Coupang’s U.S. listed parent named Chief Administrative Officer and General Counsel Harold Rogers as interim chief executive. The parent company said Rogers will focus on stabilizing the organization, overseeing the crisis response, and restoring customer trust. Coupang issued a public pledge to strengthen information security and take every possible step to prevent recurrence, language that was echoed by multiple outlets covering the fallout.

Timelines in reporting differ on initial disclosure. CNBC cited a company statement translated from Korean saying the firm became aware of the incident around November 18, while other outlets, including Koreaherald, said the company publicly confirmed the leak on November 29. Investigative and enforcement activity is ongoing. Some reports, including an account in the Times of India, described police raids on Coupang headquarters and identified a suspect described as a Chinese national.

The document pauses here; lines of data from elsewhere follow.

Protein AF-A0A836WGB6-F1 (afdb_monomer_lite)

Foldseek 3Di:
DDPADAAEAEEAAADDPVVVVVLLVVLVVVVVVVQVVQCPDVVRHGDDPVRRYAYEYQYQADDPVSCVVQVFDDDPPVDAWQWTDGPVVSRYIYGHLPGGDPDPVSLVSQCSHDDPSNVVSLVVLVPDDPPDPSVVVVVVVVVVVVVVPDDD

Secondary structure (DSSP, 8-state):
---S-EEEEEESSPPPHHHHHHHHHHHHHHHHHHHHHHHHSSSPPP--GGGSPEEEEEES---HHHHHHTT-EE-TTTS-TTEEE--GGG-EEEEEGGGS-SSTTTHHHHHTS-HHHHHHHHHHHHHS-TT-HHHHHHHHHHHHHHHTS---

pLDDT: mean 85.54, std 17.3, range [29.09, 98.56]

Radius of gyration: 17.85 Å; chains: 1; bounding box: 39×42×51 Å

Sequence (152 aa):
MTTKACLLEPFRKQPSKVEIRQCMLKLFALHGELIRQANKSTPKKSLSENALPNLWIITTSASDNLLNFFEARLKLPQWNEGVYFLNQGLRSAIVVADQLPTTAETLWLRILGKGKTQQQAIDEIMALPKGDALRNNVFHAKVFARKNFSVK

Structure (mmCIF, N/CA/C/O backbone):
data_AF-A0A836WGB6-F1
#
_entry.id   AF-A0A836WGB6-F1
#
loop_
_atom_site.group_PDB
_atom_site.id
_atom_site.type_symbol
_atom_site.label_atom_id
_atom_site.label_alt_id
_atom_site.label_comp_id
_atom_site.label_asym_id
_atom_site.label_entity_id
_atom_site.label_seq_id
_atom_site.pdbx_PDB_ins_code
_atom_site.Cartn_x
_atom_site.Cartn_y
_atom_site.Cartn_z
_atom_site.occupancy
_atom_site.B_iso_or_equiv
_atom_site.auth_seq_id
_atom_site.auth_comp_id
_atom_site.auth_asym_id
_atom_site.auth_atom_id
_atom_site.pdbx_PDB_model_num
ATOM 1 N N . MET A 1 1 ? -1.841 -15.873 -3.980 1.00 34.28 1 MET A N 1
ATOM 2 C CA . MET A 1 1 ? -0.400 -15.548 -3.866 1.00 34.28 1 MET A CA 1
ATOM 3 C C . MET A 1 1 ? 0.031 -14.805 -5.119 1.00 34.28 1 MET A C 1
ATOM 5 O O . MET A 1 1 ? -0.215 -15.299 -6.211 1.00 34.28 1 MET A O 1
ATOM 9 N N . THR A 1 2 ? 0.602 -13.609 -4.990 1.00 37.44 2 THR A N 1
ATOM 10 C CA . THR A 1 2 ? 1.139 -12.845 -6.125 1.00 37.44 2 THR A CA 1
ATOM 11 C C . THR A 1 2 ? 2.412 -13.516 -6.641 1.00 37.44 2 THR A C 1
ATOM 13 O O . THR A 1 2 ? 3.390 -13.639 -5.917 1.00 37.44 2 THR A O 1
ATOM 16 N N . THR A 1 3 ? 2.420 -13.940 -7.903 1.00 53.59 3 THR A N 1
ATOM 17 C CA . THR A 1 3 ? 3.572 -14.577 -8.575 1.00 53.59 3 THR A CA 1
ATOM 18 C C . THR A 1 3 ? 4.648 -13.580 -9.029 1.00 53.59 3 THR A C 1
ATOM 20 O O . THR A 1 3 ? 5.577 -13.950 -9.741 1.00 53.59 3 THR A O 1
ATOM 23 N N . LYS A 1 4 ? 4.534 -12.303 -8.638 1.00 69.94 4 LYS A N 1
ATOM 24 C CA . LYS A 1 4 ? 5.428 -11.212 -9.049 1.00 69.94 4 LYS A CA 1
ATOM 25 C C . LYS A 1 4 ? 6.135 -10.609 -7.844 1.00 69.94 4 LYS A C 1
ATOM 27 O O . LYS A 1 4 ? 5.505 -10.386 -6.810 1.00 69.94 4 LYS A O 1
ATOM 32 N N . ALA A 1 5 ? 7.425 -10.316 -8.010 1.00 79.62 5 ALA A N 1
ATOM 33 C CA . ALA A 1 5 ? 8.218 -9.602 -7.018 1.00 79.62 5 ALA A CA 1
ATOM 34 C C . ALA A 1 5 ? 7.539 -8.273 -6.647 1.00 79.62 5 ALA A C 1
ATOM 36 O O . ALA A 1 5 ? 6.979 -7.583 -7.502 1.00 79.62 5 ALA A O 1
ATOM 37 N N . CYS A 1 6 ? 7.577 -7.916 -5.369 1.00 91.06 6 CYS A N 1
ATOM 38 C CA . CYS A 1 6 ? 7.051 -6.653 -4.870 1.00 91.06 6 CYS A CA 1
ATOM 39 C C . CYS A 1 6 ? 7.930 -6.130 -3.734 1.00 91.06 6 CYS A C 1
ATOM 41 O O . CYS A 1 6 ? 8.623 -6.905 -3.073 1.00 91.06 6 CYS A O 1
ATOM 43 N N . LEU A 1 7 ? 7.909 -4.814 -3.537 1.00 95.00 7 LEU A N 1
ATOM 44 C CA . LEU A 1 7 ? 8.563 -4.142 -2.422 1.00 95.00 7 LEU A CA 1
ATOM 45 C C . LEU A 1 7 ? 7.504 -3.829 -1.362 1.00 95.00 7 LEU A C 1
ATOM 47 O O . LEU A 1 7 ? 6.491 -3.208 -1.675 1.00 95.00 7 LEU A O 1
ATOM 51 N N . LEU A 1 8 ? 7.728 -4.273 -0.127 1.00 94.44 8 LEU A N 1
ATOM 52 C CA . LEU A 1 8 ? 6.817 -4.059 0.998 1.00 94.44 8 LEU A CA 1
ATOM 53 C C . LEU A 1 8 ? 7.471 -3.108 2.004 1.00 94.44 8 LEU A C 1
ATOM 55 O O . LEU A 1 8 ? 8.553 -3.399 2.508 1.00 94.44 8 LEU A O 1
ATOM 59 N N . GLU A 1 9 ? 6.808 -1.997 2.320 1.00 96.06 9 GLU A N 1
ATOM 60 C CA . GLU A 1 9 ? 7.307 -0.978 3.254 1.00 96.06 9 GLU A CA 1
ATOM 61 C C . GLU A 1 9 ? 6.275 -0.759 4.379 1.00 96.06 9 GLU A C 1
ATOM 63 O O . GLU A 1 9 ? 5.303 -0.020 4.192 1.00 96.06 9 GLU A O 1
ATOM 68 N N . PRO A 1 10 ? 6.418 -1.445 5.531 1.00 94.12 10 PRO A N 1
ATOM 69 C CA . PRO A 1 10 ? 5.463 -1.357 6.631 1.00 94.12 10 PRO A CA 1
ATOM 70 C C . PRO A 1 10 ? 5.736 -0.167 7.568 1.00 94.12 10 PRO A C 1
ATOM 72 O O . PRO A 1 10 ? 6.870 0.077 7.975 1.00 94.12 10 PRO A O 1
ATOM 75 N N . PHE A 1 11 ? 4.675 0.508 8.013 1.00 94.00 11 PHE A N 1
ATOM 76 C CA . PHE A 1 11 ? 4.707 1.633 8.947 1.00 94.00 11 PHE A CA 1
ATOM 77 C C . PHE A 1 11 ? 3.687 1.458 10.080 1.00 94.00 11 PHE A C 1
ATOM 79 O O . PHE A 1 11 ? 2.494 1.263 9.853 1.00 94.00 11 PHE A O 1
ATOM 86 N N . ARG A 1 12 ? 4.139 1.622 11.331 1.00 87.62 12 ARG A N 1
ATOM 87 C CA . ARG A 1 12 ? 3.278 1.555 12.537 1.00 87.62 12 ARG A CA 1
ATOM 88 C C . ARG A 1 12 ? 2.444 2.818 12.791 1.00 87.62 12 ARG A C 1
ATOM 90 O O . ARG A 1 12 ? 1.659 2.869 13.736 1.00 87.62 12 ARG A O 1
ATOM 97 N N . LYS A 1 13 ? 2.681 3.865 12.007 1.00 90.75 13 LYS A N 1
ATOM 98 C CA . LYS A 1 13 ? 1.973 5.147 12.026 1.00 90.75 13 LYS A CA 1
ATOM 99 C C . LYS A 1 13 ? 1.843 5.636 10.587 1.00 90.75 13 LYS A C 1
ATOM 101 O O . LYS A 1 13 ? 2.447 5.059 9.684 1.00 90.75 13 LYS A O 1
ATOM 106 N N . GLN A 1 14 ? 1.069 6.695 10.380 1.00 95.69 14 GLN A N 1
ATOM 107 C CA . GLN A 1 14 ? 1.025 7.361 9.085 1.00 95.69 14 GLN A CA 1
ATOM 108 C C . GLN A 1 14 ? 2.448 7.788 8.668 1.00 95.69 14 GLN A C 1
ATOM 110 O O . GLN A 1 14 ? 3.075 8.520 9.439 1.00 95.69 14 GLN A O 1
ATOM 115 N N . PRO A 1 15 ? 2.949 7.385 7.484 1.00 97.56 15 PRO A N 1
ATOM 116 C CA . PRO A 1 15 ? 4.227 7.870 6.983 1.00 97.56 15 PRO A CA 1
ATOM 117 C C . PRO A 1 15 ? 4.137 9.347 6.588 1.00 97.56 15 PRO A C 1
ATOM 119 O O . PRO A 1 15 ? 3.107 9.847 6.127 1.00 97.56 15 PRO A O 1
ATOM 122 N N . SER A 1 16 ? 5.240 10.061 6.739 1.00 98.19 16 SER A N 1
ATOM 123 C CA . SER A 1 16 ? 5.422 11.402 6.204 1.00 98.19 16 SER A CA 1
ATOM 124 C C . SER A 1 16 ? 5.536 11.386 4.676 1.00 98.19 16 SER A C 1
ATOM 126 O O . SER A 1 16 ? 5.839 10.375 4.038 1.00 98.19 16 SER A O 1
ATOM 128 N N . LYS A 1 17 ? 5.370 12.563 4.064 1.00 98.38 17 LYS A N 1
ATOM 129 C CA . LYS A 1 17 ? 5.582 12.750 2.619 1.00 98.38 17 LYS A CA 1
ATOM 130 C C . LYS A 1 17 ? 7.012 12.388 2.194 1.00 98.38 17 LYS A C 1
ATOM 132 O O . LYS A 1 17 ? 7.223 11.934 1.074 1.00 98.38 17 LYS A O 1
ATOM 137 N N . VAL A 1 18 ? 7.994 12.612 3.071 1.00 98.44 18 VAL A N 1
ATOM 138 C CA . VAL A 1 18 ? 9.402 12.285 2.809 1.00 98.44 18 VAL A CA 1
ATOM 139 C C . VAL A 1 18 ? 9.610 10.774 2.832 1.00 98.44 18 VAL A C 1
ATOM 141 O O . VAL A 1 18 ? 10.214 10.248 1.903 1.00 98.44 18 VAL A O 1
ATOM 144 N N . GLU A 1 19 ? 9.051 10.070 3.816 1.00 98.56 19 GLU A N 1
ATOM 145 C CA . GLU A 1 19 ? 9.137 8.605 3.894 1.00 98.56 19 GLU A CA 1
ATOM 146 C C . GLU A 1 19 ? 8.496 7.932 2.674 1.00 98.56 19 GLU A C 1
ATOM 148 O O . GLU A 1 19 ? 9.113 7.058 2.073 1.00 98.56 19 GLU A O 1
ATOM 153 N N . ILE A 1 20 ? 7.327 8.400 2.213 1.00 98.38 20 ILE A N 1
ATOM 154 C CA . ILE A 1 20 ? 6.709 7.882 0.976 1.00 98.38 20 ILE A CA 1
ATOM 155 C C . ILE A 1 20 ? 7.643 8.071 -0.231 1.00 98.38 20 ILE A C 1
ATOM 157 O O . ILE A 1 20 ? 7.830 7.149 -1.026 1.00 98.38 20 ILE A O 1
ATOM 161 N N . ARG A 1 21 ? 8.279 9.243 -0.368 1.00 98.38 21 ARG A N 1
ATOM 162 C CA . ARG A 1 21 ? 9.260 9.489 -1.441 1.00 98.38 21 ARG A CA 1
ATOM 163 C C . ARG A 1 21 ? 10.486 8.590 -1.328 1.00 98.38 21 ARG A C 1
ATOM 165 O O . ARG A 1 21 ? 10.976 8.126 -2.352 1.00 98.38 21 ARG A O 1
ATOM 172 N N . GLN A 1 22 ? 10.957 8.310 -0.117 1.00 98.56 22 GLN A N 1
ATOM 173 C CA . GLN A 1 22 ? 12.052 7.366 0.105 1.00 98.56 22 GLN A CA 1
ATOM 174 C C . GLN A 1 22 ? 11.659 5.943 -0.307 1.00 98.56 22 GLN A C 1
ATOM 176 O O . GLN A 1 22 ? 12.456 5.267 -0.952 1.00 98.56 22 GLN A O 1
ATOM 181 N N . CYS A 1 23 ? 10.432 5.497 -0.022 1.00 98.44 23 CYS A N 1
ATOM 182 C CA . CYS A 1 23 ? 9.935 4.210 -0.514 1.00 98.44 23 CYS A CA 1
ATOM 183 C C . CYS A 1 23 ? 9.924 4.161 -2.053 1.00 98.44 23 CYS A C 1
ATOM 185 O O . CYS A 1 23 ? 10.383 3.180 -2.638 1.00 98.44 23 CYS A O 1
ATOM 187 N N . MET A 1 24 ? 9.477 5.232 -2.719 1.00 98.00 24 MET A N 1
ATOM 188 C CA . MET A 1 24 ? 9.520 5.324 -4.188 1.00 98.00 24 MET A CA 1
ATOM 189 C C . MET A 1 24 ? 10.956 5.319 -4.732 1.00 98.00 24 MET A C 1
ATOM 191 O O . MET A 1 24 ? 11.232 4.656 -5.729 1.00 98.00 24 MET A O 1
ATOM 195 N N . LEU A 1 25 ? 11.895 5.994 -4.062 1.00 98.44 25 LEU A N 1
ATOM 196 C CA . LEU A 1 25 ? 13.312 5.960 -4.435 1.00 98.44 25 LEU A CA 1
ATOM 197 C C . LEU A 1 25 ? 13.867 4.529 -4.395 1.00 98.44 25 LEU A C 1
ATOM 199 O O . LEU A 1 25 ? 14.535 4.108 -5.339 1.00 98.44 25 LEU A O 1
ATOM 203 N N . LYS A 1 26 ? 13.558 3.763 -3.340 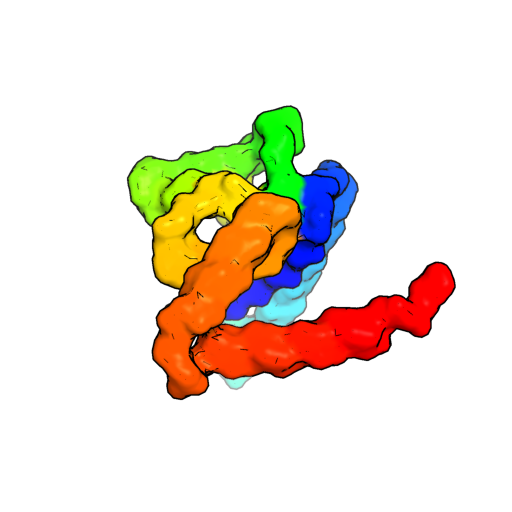1.00 98.12 26 LYS A N 1
ATOM 204 C CA . LYS A 1 26 ? 13.950 2.347 -3.237 1.00 98.12 26 LYS A CA 1
ATOM 205 C C . LYS A 1 26 ? 13.351 1.509 -4.370 1.00 98.12 26 LYS A C 1
ATOM 207 O O . LYS A 1 26 ? 14.057 0.686 -4.950 1.00 98.12 26 LYS A O 1
ATOM 212 N N . LEU A 1 27 ? 12.078 1.737 -4.712 1.00 97.81 27 LEU A N 1
ATOM 213 C CA . LEU A 1 27 ? 11.418 1.053 -5.826 1.00 97.81 27 LEU A CA 1
ATOM 214 C C . LEU A 1 27 ? 12.152 1.304 -7.150 1.00 97.81 27 LEU A C 1
ATOM 216 O O . LEU A 1 27 ? 12.483 0.354 -7.858 1.00 97.81 27 LEU A O 1
ATOM 220 N N . PHE A 1 28 ? 12.440 2.565 -7.472 1.00 97.25 28 PHE A N 1
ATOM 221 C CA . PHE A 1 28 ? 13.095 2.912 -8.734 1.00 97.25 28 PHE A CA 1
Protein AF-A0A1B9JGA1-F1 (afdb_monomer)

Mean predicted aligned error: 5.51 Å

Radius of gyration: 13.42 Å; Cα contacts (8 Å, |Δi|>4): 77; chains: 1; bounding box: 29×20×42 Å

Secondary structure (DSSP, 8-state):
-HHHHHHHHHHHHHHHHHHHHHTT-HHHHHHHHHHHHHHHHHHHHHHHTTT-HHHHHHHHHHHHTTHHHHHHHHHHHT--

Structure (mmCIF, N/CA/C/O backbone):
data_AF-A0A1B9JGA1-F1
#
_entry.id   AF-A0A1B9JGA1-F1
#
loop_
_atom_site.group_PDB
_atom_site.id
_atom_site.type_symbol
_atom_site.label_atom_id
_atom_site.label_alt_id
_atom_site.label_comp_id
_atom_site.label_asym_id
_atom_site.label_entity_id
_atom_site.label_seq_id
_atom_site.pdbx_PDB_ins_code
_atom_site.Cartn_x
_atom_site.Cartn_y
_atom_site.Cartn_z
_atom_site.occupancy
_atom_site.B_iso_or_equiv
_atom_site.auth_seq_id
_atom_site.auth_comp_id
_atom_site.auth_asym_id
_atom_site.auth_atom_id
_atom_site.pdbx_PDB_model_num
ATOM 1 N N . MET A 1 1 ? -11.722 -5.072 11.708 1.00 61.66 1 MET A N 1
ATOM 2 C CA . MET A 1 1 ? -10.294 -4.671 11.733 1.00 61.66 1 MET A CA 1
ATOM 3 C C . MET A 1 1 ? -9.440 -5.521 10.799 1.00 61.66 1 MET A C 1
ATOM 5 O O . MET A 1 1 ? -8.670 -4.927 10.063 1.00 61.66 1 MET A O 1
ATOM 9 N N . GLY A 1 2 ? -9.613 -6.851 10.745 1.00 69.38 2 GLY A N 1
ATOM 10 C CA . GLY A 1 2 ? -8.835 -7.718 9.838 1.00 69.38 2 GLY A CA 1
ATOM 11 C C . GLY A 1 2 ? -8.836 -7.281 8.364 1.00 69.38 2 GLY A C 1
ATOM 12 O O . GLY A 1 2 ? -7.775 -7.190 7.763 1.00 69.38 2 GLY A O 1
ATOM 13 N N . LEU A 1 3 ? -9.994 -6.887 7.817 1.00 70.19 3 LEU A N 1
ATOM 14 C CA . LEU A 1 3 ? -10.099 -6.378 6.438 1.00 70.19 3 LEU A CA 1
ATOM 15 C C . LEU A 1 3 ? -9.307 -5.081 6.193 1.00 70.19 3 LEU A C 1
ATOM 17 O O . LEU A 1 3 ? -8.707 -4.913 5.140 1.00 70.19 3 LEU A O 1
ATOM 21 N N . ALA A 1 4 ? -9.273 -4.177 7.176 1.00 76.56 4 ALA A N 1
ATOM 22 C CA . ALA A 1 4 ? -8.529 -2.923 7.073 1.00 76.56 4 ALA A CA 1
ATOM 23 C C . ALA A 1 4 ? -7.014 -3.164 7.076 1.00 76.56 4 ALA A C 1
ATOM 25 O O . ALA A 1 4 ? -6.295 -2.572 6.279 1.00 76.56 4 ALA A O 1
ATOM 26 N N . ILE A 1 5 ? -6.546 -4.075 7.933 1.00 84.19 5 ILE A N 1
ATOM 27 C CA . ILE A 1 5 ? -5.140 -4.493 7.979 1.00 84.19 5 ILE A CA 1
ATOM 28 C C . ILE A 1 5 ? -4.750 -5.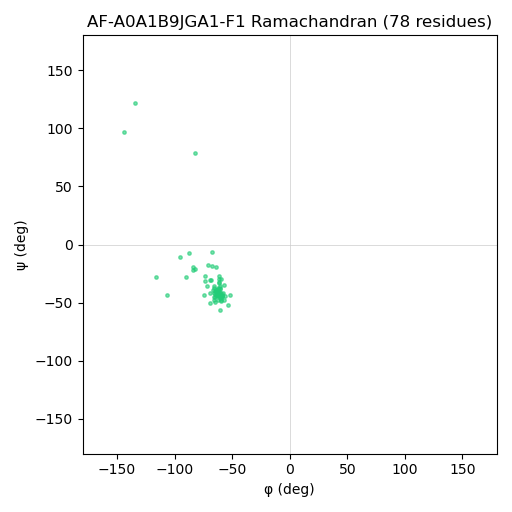165 6.657 1.00 84.19 5 ILE A C 1
ATOM 30 O O . ILE A 1 5 ? -3.714 -4.829 6.093 1.00 84.19 5 ILE A O 1
ATOM 34 N N . GLY A 1 6 ? -5.608 -6.042 6.124 1.00 84.44 6 GLY A N 1
ATOM 35 C CA . GLY A 1 6 ? -5.403 -6.667 4.815 1.00 84.44 6 GLY A CA 1
ATOM 36 C C . GLY A 1 6 ? -5.263 -5.648 3.681 1.00 84.44 6 GLY A C 1
ATOM 37 O O . GLY A 1 6 ? -4.360 -5.777 2.860 1.00 84.44 6 GLY A O 1
ATOM 38 N N . GLY A 1 7 ? -6.085 -4.594 3.678 1.00 85.25 7 GLY A N 1
ATOM 39 C CA . GLY A 1 7 ? -5.974 -3.500 2.706 1.00 85.25 7 GLY A CA 1
ATOM 40 C C . GLY A 1 7 ? -4.647 -2.742 2.798 1.00 85.25 7 GLY A C 1
ATOM 41 O O . GLY A 1 7 ? -4.002 -2.500 1.784 1.00 85.25 7 GLY A O 1
ATOM 42 N N . VAL A 1 8 ? -4.181 -2.430 4.009 1.00 89.38 8 VAL A N 1
ATOM 43 C CA . VAL A 1 8 ? -2.891 -1.737 4.186 1.00 89.38 8 VAL A CA 1
ATOM 44 C C . VAL A 1 8 ? -1.715 -2.618 3.766 1.00 89.38 8 VAL A C 1
ATOM 46 O O . VAL A 1 8 ? -0.783 -2.128 3.134 1.00 89.38 8 VAL A O 1
ATOM 49 N N . ILE A 1 9 ? -1.766 -3.918 4.065 1.00 90.12 9 ILE A N 1
ATOM 50 C CA . ILE A 1 9 ? -0.766 -4.882 3.587 1.00 90.12 9 ILE A CA 1
ATOM 51 C C . ILE A 1 9 ? -0.753 -4.914 2.051 1.00 90.12 9 ILE A C 1
ATOM 53 O O . ILE A 1 9 ? 0.317 -4.845 1.450 1.00 90.12 9 ILE A O 1
ATOM 57 N N . ALA A 1 10 ? -1.925 -4.950 1.410 1.00 89.00 10 ALA A N 1
ATOM 58 C CA . ALA A 1 10 ? -2.032 -4.900 -0.048 1.00 89.00 10 ALA A CA 1
ATOM 59 C C . ALA A 1 10 ? -1.441 -3.606 -0.641 1.00 89.00 10 ALA A C 1
ATOM 61 O O . ALA A 1 10 ? -0.761 -3.668 -1.664 1.00 89.00 10 ALA A O 1
ATOM 62 N N . ASN A 1 11 ? -1.610 -2.455 0.021 1.00 91.75 11 ASN A N 1
ATOM 63 C CA . ASN A 1 11 ? -0.979 -1.200 -0.405 1.00 91.75 11 ASN A CA 1
ATOM 64 C C . ASN A 1 11 ? 0.553 -1.301 -0.392 1.00 91.75 11 ASN A C 1
ATOM 66 O O . ASN A 1 11 ? 1.201 -0.883 -1.348 1.00 91.75 11 ASN A O 1
ATOM 70 N N . TRP A 1 12 ? 1.144 -1.906 0.643 1.00 92.94 12 TRP A N 1
ATOM 71 C CA . TRP A 1 12 ? 2.595 -2.123 0.703 1.00 92.94 12 TRP A CA 1
ATOM 72 C C . TRP A 1 12 ? 3.098 -3.100 -0.364 1.00 92.94 12 TRP A C 1
ATOM 74 O O . TRP A 1 12 ? 4.163 -2.871 -0.937 1.00 92.94 12 TRP A O 1
ATOM 84 N N . PHE A 1 13 ? 2.320 -4.130 -0.708 1.00 91.25 13 PHE A N 1
ATOM 85 C CA . PHE A 1 13 ? 2.613 -4.951 -1.887 1.00 91.25 13 PHE A CA 1
ATOM 86 C C . PHE A 1 13 ? 2.555 -4.134 -3.182 1.00 91.25 13 PHE A C 1
ATOM 88 O O . PHE A 1 13 ? 3.429 -4.283 -4.032 1.00 91.25 13 PHE A O 1
ATOM 95 N N . GLY A 1 14 ? 1.587 -3.226 -3.317 1.00 89.56 14 GLY A N 1
ATOM 96 C CA . GLY A 1 14 ? 1.521 -2.289 -4.439 1.00 89.56 14 GLY A CA 1
ATOM 97 C C . GLY A 1 14 ? 2.766 -1.405 -4.543 1.00 89.56 14 GLY A C 1
ATOM 98 O O . GLY A 1 14 ? 3.331 -1.270 -5.626 1.00 89.56 14 GLY A O 1
ATOM 99 N N . VAL A 1 15 ? 3.247 -0.864 -3.419 1.00 93.00 15 VAL A N 1
ATOM 100 C CA . VAL A 1 15 ? 4.509 -0.101 -3.367 1.00 93.00 15 VAL A CA 1
ATOM 101 C C . VAL A 1 15 ? 5.688 -0.960 -3.818 1.00 93.00 15 VAL A C 1
ATOM 103 O O . VAL A 1 15 ? 6.506 -0.498 -4.607 1.00 93.00 15 VAL A O 1
ATOM 106 N N . LEU A 1 16 ? 5.765 -2.212 -3.364 1.00 91.75 16 LEU A N 1
ATOM 107 C CA . LEU A 1 16 ? 6.844 -3.127 -3.736 1.00 91.75 16 LEU A CA 1
ATOM 108 C C . LEU A 1 16 ? 6.838 -3.444 -5.238 1.00 91.75 16 LEU A C 1
ATOM 110 O O . LEU A 1 16 ? 7.895 -3.471 -5.862 1.00 91.75 16 LEU A O 1
ATOM 114 N N . ILE A 1 17 ? 5.659 -3.613 -5.839 1.00 89.50 17 ILE A N 1
ATOM 115 C CA . ILE A 1 17 ? 5.519 -3.780 -7.292 1.00 89.50 17 ILE A CA 1
ATOM 116 C C . ILE A 1 17 ? 6.019 -2.528 -8.022 1.00 89.50 17 ILE A C 1
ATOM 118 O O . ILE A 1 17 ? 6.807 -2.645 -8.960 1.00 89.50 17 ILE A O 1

Those details are not uniformly corroborated in the reporting set and remain subject to verification by prosecutors and law enforcement.

The breach underscores growing regulatory and consumer pressure on major technology and retail platforms to secure vast troves of personal data. For Coupang the immediate tasks are mitigation, transparent disclosure, and technical remediation to protect users and meet potential legal and regulatory obligations. The company’s next moves under interim leadership will be closely watched by customers, investors, and Korean authorities as investigations proceed.